В Африку ласточки летели со всех сторон, летели сотнями, тысячами. И когда все собрались, начали собрание. Начали пением и молитвой. Вы удивляетесь? Не верите, что птички молились? А почему бы и нет? Они тоже, как и люди, чувствуют радость и горе и тоже нуждаются в помощи Творца. Я, по крайней мере, убеждён, что ласточки своим пением творили Богу молитву.

Итак, они начали с молитвы. Потом все смолкли, и им было объявлено, что пришло время покинуть Африку и возвращаться на свою старую родину. Нужно было только сообща назначить, в какой день и час начать полет, и точно определить правила, как вести себя во время путешествия.

Ласточки единогласно выбрали из своей среды самую старшую как главную советницу и затем внимательно стали слушать её.

— Завтра утром, с рассветом, вы обязаны все явиться на место ежегодных наших сборищ перед полётом. Кто опоздает — останется в Африке. Оттуда мы полетим сначала над чудными краями, пока не увидим большой воды — море.

Помните же, что мы все обязаны лететь вместе, потому что тому, кто останется позади, грозит опасность — хищные птицы. Хищники перед большими стаями испытывают страх, а отдельную пичужку они непременно растерзают.

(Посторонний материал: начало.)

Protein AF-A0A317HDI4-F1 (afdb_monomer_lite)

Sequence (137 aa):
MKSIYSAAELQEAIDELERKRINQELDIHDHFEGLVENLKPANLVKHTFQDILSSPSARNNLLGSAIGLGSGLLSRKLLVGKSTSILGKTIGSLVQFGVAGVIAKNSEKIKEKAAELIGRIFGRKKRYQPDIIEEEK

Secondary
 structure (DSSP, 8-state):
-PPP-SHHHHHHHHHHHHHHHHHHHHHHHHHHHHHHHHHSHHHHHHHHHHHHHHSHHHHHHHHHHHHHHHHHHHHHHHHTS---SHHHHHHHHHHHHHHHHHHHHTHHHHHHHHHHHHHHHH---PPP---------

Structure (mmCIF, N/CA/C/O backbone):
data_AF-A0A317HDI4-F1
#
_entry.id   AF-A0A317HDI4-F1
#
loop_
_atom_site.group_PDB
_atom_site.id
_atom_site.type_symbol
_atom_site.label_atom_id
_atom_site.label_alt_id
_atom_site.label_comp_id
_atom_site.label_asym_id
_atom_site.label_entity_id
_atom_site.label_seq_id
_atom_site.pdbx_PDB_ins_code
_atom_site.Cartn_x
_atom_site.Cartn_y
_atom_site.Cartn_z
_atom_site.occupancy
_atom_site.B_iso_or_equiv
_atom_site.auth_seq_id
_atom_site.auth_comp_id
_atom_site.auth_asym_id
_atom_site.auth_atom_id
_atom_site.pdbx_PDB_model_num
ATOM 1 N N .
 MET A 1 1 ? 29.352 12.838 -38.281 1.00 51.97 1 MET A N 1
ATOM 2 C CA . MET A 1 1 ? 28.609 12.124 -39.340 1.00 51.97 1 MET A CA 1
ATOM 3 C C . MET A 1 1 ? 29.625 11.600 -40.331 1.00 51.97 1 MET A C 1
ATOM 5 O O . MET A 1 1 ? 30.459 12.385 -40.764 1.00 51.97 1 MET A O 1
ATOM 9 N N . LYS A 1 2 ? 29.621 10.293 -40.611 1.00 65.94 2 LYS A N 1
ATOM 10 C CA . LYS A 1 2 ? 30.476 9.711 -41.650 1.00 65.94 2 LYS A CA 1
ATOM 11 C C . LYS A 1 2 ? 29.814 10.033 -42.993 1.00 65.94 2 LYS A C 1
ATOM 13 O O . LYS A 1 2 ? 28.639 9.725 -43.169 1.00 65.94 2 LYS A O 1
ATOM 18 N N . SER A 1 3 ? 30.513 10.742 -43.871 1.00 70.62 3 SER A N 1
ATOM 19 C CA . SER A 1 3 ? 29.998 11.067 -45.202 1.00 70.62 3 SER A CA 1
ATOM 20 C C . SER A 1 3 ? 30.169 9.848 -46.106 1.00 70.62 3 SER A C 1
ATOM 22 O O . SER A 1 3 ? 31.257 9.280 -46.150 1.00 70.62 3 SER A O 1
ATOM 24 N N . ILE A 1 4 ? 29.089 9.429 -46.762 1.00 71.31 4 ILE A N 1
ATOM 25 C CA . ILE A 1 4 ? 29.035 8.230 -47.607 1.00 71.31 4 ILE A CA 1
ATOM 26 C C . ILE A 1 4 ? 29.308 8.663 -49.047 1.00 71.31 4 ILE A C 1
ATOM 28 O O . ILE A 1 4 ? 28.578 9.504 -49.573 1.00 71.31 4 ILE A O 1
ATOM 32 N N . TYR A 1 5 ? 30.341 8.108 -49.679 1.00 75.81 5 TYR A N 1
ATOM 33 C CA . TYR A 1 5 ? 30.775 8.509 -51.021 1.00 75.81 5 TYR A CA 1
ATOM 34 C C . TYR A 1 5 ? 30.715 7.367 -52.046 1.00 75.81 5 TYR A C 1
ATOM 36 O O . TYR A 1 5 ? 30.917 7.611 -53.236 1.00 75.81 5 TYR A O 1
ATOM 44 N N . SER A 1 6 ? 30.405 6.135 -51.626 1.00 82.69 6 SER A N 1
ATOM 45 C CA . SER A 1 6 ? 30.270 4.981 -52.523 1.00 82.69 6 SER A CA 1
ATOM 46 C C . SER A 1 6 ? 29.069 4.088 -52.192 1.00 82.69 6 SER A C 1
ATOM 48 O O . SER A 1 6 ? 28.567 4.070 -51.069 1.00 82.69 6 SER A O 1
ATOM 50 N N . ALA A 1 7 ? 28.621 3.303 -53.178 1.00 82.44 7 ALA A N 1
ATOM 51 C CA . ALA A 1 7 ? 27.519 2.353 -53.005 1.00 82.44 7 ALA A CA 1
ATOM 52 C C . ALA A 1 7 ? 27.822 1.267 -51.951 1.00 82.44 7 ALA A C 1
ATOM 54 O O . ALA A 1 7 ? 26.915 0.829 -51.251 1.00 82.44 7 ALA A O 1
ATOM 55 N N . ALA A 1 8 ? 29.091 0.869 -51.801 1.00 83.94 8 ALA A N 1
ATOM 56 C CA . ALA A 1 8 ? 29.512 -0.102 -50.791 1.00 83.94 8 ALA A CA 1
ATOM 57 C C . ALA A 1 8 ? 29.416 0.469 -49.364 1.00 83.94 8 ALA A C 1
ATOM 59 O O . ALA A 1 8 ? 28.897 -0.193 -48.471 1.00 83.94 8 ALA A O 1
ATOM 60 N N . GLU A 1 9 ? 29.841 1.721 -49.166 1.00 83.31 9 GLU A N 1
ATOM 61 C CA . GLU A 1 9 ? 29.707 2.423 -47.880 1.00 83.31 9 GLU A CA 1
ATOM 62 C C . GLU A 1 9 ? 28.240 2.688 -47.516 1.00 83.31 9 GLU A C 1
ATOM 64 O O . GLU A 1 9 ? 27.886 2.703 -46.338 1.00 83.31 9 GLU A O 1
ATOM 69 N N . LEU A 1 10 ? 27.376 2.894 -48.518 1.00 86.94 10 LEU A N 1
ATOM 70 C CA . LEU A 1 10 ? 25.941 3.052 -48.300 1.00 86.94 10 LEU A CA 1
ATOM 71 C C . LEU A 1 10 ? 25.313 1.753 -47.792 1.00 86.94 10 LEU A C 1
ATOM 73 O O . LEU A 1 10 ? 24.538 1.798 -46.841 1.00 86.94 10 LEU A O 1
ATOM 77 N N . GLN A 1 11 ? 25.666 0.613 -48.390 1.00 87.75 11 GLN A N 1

И пока мы будем пролетать над сухой землёю, вы должны строго соблюдать правило: часто и подолгу отдыхать. И ещё: если около вас будет много мошек, вы не должны объедаться ими, иначе будет тяжело лететь.

У моря снова устроим собрание и затем всецело отдадимся в руки нашего Творца: путь, предстоящий далее, опасен. Вы не увидите ничего, кроме воды. Вода, вода и ничего Другого. Нет ни местечка, где можно было бы отдохнуть. Помощь и сила могут быть только от одного Бога. Поэтому через море смогут перелететь лишь те ласточки, которые будут строго следовать данным нам повелениям Божьим и молиться. Будем же молиться. С молитвой начнём наш путь и с молитвой же его продолжим.

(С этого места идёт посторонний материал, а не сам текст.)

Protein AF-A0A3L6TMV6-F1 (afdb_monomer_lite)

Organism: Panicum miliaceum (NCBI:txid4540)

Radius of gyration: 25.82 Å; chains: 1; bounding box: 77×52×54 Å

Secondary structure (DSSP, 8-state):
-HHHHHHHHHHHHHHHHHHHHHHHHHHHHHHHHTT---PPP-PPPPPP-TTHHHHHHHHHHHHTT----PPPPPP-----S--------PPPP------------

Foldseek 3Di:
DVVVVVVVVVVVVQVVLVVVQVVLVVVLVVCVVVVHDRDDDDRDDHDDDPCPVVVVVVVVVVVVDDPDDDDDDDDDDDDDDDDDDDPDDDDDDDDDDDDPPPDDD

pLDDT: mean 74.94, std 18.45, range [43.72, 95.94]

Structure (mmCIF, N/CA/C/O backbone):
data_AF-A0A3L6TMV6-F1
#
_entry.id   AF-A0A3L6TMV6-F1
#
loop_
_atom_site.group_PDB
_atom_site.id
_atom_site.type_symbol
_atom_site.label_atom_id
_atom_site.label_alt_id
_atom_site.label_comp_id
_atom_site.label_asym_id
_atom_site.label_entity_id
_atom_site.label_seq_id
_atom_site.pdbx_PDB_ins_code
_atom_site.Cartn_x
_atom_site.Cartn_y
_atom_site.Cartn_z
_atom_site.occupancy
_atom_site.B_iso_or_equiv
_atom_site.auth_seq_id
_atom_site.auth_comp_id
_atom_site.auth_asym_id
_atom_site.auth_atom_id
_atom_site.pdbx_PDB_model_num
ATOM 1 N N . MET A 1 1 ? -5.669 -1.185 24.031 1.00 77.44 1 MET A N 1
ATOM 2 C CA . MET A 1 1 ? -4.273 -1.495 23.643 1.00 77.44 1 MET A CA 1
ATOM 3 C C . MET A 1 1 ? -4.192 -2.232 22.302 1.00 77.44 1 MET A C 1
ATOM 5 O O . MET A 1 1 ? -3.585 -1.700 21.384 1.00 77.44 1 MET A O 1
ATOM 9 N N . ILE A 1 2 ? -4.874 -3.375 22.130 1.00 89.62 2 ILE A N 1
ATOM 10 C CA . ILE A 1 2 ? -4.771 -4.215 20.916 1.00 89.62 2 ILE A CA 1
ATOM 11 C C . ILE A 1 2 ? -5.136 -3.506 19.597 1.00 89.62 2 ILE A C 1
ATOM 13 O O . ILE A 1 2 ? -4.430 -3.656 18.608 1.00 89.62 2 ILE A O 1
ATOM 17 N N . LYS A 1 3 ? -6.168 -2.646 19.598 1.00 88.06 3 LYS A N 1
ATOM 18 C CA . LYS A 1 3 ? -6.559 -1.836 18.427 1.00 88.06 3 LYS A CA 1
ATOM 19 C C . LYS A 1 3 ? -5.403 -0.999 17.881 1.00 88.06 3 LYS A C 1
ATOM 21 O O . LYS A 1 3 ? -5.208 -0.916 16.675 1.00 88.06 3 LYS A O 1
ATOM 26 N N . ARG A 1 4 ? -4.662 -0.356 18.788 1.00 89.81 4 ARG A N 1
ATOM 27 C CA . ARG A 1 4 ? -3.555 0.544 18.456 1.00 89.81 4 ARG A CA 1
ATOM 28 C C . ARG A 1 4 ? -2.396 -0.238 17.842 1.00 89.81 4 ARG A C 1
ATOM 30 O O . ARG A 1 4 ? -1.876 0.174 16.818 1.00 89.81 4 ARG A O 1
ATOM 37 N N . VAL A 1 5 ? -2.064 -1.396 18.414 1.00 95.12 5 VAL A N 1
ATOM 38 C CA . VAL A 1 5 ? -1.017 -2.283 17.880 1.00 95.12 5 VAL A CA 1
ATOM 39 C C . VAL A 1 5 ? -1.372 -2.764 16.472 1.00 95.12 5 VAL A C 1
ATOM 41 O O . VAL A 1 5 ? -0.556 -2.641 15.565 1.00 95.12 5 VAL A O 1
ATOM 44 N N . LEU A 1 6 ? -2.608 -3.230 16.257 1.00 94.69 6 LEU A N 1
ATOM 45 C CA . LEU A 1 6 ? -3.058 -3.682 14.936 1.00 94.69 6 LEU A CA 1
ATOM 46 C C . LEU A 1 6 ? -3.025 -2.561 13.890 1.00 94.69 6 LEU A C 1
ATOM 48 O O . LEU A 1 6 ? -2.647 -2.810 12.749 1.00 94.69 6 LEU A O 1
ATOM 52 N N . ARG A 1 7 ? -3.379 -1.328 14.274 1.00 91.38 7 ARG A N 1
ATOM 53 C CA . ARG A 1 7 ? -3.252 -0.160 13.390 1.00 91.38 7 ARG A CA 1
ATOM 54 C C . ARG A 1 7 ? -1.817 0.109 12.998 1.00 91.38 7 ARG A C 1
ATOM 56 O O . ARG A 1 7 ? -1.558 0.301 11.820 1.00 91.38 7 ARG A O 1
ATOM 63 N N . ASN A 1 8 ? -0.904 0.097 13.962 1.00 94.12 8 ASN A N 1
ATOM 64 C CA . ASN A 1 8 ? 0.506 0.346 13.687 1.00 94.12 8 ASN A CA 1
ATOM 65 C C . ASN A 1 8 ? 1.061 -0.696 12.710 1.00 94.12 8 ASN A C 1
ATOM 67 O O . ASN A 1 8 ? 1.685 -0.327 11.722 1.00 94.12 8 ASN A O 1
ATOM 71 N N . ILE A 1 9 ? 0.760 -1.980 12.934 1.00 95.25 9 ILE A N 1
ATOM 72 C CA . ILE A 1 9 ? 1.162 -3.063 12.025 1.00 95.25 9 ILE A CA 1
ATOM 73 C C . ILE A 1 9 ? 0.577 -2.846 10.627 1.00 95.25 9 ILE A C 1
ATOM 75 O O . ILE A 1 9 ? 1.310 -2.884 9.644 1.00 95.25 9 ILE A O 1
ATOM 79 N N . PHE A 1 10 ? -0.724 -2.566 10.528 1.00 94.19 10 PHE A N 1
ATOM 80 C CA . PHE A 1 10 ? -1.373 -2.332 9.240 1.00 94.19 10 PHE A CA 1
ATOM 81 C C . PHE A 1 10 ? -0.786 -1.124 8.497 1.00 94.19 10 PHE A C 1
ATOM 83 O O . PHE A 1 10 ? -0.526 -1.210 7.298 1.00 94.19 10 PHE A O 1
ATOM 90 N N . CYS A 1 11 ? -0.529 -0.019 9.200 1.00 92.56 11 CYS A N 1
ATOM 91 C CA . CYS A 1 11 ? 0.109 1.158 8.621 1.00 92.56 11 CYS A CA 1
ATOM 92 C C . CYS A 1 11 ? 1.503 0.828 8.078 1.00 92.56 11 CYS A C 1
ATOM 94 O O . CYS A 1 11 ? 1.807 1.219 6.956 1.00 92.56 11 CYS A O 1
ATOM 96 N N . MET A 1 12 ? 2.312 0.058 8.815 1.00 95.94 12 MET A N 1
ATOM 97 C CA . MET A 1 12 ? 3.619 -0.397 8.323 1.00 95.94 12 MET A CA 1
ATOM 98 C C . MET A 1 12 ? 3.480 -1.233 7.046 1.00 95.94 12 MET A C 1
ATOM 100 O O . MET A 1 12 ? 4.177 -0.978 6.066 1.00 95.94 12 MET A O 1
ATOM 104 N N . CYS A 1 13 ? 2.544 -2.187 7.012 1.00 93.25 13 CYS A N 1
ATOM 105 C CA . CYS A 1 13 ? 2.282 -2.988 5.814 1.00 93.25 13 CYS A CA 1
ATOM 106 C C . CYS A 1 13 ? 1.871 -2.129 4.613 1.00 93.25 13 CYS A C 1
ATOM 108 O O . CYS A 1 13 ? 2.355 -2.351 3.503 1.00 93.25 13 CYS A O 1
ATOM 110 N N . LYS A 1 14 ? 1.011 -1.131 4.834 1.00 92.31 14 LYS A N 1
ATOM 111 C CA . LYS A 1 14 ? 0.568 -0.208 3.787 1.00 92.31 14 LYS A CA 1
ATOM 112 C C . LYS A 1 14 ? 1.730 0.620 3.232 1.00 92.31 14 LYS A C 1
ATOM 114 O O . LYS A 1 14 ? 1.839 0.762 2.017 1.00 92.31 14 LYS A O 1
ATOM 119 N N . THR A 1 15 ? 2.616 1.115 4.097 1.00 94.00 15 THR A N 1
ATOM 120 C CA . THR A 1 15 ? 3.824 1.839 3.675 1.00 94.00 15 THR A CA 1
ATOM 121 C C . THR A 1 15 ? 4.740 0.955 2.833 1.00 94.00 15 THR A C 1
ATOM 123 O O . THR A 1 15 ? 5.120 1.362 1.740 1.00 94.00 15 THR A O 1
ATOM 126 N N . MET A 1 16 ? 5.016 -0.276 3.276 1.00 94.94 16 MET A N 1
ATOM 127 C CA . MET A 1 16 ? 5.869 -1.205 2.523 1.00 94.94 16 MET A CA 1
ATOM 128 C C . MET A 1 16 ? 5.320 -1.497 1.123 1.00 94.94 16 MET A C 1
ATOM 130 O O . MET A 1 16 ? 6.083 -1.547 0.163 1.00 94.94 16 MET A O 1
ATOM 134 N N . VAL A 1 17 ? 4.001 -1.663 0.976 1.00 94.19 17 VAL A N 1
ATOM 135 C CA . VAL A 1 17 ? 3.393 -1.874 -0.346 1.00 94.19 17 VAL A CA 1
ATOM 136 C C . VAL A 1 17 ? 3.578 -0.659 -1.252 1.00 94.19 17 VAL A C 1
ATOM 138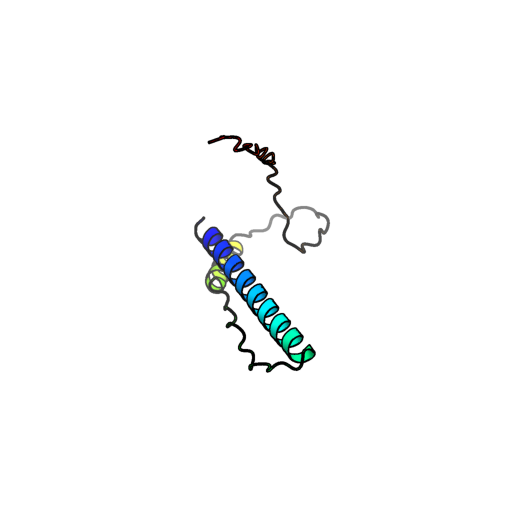 O O . VAL A 1 17 ? 3.954 -0.826 -2.411 1.00 94.19 17 VAL A O 1
ATOM 141 N N . ASN A 1 18 ? 3.405 0.554 -0.725 1.00 92.94 18 ASN A N 1
ATOM 142 C CA . ASN A 1 18 ? 3.638 1.775 -1.496 1.00 92.94 18 ASN A CA 1
ATOM 143 C C . ASN A 1 18 ? 5.102 1.907 -1.943 1.00 92.94 18 ASN A C 1
ATOM 145 O O . ASN A 1 18 ? 5.363 2.267 -3.090 1.00 92.94 18 ASN A O 1
ATOM 149 N N . GLU A 1 19 ? 6.055 1.596 -1.063 1.00 95.62 19 GLU A N 1
ATOM 150 C CA . GLU A 1 19 ? 7.487 1.625 -1.384 1.00 95.62 19 GLU A CA 1
ATOM 151 C C . GLU A 1 19 ? 7.852 0.584 -2.446 1.00 95.62 19 GLU A C 1
ATOM 153 O O . GLU A 1 19 ? 8.536 0.904 -3.417 1.00 95.62 19 GLU A O 1
ATOM 158 N N . VAL A 1 20 ? 7.352 -0.648 -2.314 1.00 94.38 20 VAL A N 1
ATOM 159 C CA . VAL A 1 20 ? 7.565 -1.709 -3.308 1.00 94.38 20 VAL A CA 1
ATOM 160 C C . VAL A 1 20 ? 6.982 -1.309 -4.661 1.00 94.38 20 VAL A C 1
ATOM 162 O O . VAL A 1 20 ? 7.670 -1.426 -5.674 1.00 94.38 20 VAL A O 1
ATOM 165 N N . ASN A 1 21 ? 5.759 -0.782 -4.687 1.00 93.75 21 ASN A N 1
ATOM 166 C CA . ASN A 1 21 ? 5.124 -0.306 -5.914 1.00 93.75 21 ASN A CA 1
ATOM 167 C C . ASN A 1 21 ? 5.929 0.831 -6.569 1.00 93.75 21 ASN A C 1
ATOM 169 O O . ASN A 1 21 ? 6.170 0.817 -7.780 1.00 93.75 21 ASN A O 1
ATOM 173 N N . GLY A 1 22 ? 6.421 1.778 -5.763 1.00 93.81 22 GLY A N 1
ATOM 174 C CA . GLY A 1 22 ? 7.319 2.839 -6.222 1.00 93.81 22 GLY A CA 1
ATOM 175 C C . GLY A 1 22 ? 8.612 2.292 -6.831 1.00 93.81 22 GLY A C 1
ATOM 176 O O . GLY A 1 22 ? 8.992 2.687 -7.936 1.00 93.81 22 GLY A O 1
ATOM 177 N N . ASN A 1 23 ? 9.246 1.328 -6.161 1.00 94.19 23 ASN A N 1
ATOM 178 C CA . ASN A 1 23 ? 10.476 0.693 -6.629 1.00 94.19 23 ASN A CA 1
ATOM 179 C C . ASN A 1 23 ? 10.270 -0.058 -7.947 1.00 94.19 23 ASN A C 1
ATOM 181 O O . ASN A 1 23 ? 11.081 0.079 -8.862 1.00 94.19 23 ASN A O 1
ATOM 185 N N . ILE A 1 24 ? 9.184 -0.826 -8.079 1.00 92.50 24 ILE A N 1
ATOM 186 C CA . ILE A 1 24 ? 8.901 -1.557 -9.319 1.00 92.50 24 ILE A CA 1
ATOM 187 C C . ILE A 1 24 ? 8.702 -0.575 -10.478 1.00 92.50 24 ILE A C 1
ATOM 189 O O . ILE A 1 24 ? 9.273 -0.775 -11.552 1.00 92.50 24 ILE A O 1
ATOM 193 N N . LYS A 1 25 ? 7.950 0.510 -10.260 1.00 92.06 25 LYS A N 1
ATOM 194 C CA . LYS A 1 25 ? 7.764 1.554 -11.272 1.00 92.06 25 LYS A CA 1
ATOM 195 C C . LYS A 1 25 ? 9.100 2.168 -11.702 1.00 92.06 25 LYS A C 1
ATOM 197 O O . LYS A 1 25 ? 9.350 2.263 -12.902 1.00 92.06 25 LYS A O 1
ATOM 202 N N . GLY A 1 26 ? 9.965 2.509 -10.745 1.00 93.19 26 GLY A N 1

Все соединились в молитвенном пении, и собрание было закончено.

На другой день берег большой и красивой реки был совсем чёрен. Сначала прилетела сюда сотня ласточек, потом тысяча, пять тысяч, десять тысяч, сто тысяч и, наконец, столько, что уже невозможно было их сосчитать.

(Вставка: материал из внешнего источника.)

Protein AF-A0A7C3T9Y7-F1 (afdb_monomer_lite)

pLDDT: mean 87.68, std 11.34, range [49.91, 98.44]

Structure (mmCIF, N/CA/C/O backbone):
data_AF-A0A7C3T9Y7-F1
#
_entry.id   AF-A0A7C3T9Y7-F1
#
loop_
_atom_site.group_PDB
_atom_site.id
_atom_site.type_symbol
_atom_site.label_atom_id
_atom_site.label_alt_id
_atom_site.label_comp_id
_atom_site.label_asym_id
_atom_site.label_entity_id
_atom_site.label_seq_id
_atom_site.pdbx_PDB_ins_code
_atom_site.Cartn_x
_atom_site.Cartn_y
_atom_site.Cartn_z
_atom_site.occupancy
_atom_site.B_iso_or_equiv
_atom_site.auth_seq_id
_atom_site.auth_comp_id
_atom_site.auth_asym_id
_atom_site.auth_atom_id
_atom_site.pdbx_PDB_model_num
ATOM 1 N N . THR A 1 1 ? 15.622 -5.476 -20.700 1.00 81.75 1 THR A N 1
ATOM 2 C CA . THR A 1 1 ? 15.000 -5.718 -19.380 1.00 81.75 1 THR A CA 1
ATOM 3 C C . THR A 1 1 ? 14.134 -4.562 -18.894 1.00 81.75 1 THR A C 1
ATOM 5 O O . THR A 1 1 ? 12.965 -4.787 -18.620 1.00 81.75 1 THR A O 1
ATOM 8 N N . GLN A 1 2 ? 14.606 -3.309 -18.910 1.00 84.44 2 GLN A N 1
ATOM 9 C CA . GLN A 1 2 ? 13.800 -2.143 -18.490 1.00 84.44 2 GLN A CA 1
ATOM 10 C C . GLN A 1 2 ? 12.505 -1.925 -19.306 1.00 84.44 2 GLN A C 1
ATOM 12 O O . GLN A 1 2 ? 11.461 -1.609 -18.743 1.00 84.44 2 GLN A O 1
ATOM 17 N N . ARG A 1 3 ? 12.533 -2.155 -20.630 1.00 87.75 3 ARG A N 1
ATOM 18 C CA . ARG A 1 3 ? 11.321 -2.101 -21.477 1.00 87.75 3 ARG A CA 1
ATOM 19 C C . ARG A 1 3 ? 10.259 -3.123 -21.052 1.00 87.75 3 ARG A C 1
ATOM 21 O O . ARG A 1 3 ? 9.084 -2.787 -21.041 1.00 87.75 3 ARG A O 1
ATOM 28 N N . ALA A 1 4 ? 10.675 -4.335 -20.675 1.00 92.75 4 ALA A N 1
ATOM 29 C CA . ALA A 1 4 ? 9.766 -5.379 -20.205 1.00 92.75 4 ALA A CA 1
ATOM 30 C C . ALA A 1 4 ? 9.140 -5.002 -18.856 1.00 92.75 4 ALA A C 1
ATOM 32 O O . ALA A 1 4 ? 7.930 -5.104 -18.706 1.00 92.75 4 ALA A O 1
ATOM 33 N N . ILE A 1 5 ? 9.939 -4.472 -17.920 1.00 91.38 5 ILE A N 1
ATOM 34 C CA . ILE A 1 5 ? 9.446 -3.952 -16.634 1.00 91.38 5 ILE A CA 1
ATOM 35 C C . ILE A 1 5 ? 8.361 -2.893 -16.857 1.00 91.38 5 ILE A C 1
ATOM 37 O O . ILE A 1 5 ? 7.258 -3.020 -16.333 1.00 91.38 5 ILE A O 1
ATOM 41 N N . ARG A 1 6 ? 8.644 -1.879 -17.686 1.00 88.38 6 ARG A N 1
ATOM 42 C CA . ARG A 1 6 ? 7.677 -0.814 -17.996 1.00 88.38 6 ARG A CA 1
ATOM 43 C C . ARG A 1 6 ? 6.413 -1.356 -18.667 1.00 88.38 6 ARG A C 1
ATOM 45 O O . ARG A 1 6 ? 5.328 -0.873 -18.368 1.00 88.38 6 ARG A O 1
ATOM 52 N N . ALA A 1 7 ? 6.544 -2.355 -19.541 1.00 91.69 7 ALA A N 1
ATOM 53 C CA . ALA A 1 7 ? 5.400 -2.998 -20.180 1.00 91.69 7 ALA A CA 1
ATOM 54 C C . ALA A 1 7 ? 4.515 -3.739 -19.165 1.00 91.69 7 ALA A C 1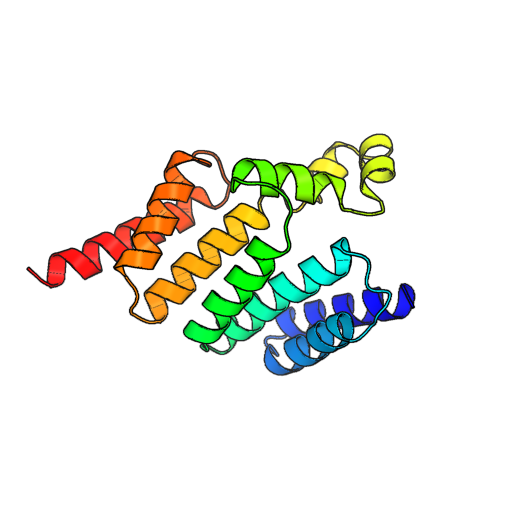
ATOM 56 O O . ALA A 1 7 ? 3.301 -3.570 -19.198 1.00 91.69 7 ALA A O 1
ATOM 57 N N . HIS A 1 8 ? 5.108 -4.504 -18.245 1.00 95.25 8 HIS A N 1
ATOM 58 C CA . HIS A 1 8 ? 4.369 -5.188 -17.181 1.00 95.25 8 HIS A CA 1
ATOM 59 C C . HIS A 1 8 ? 3.655 -4.200 -16.248 1.00 95.25 8 HIS A C 1
ATOM 61 O O . HIS A 1 8 ? 2.462 -4.360 -16.013 1.00 95.25 8 HIS A O 1
ATOM 67 N N . ILE A 1 9 ? 4.337 -3.139 -15.792 1.00 91.19 9 ILE A N 1
ATOM 68 C CA . ILE A 1 9 ? 3.710 -2.072 -14.990 1.00 91.19 9 ILE A CA 1
ATOM 69 C C . ILE A 1 9 ? 2.521 -1.458 -15.741 1.00 91.19 9 ILE A C 1
ATOM 71 O O . ILE A 1 9 ? 1.413 -1.426 -15.216 1.00 91.19 9 ILE A O 1
ATOM 75 N N . GLY A 1 10 ? 2.729 -1.043 -16.996 1.00 85.31 10 GLY A N 1
ATOM 76 C CA . GLY A 1 10 ? 1.681 -0.404 -17.792 1.00 85.31 10 GLY A CA 1
ATOM 77 C C . GLY A 1 10 ? 0.477 -1.313 -18.058 1.00 85.31 10 GLY A C 1
ATOM 78 O O . GLY A 1 10 ? -0.659 -0.849 -18.008 1.00 85.31 10 GLY A O 1
ATOM 79 N N . ARG A 1 11 ? 0.690 -2.615 -18.304 1.00 94.31 11 ARG A N 1
ATOM 80 C CA . ARG A 1 11 ? -0.417 -3.578 -18.437 1.00 94.31 11 ARG A CA 1
ATOM 81 C C . ARG A 1 11 ? -1.159 -3.779 -17.121 1.00 94.31 11 ARG A C 1
ATOM 83 O O . ARG A 1 11 ? -2.385 -3.779 -17.137 1.00 94.31 11 ARG A O 1
ATOM 90 N N . GLY A 1 12 ? -0.435 -3.910 -16.008 1.00 94.62 12 GLY A N 1
ATOM 91 C CA . GLY A 1 12 ? -1.029 -4.006 -14.675 1.00 94.62 12 GLY A CA 1
ATOM 92 C C . GLY A 1 12 ? -1.966 -2.831 -14.382 1.00 94.62 12 GLY A C 1
ATOM 93 O O . GLY A 1 12 ? -3.119 -3.046 -14.014 1.00 94.62 12 GLY A O 1
ATOM 94 N N . GLU A 1 13 ? -1.521 -1.604 -14.672 1.00 89.94 13 GLU A N 1
ATOM 95 C CA . GLU A 1 13 ? -2.324 -0.390 -14.470 1.00 89.94 13 GLU A CA 1
ATOM 96 C C . GLU A 1 13 ? -3.600 -0.398 -15.324 1.00 89.94 13 GLU A C 1
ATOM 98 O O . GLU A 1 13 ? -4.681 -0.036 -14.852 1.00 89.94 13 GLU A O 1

По этому лагерю пернатых там и здесь носились старые с проседью ласточки и поддерживали порядок: они были избраны вожаками. Некоторые ласточки-вожаки были совершенно белы. Так белы и чисты, будто пыль земли никогда не касалась их. Они призывали всех к молитве и к послушанию перед Богом, общим и любящим Отцом.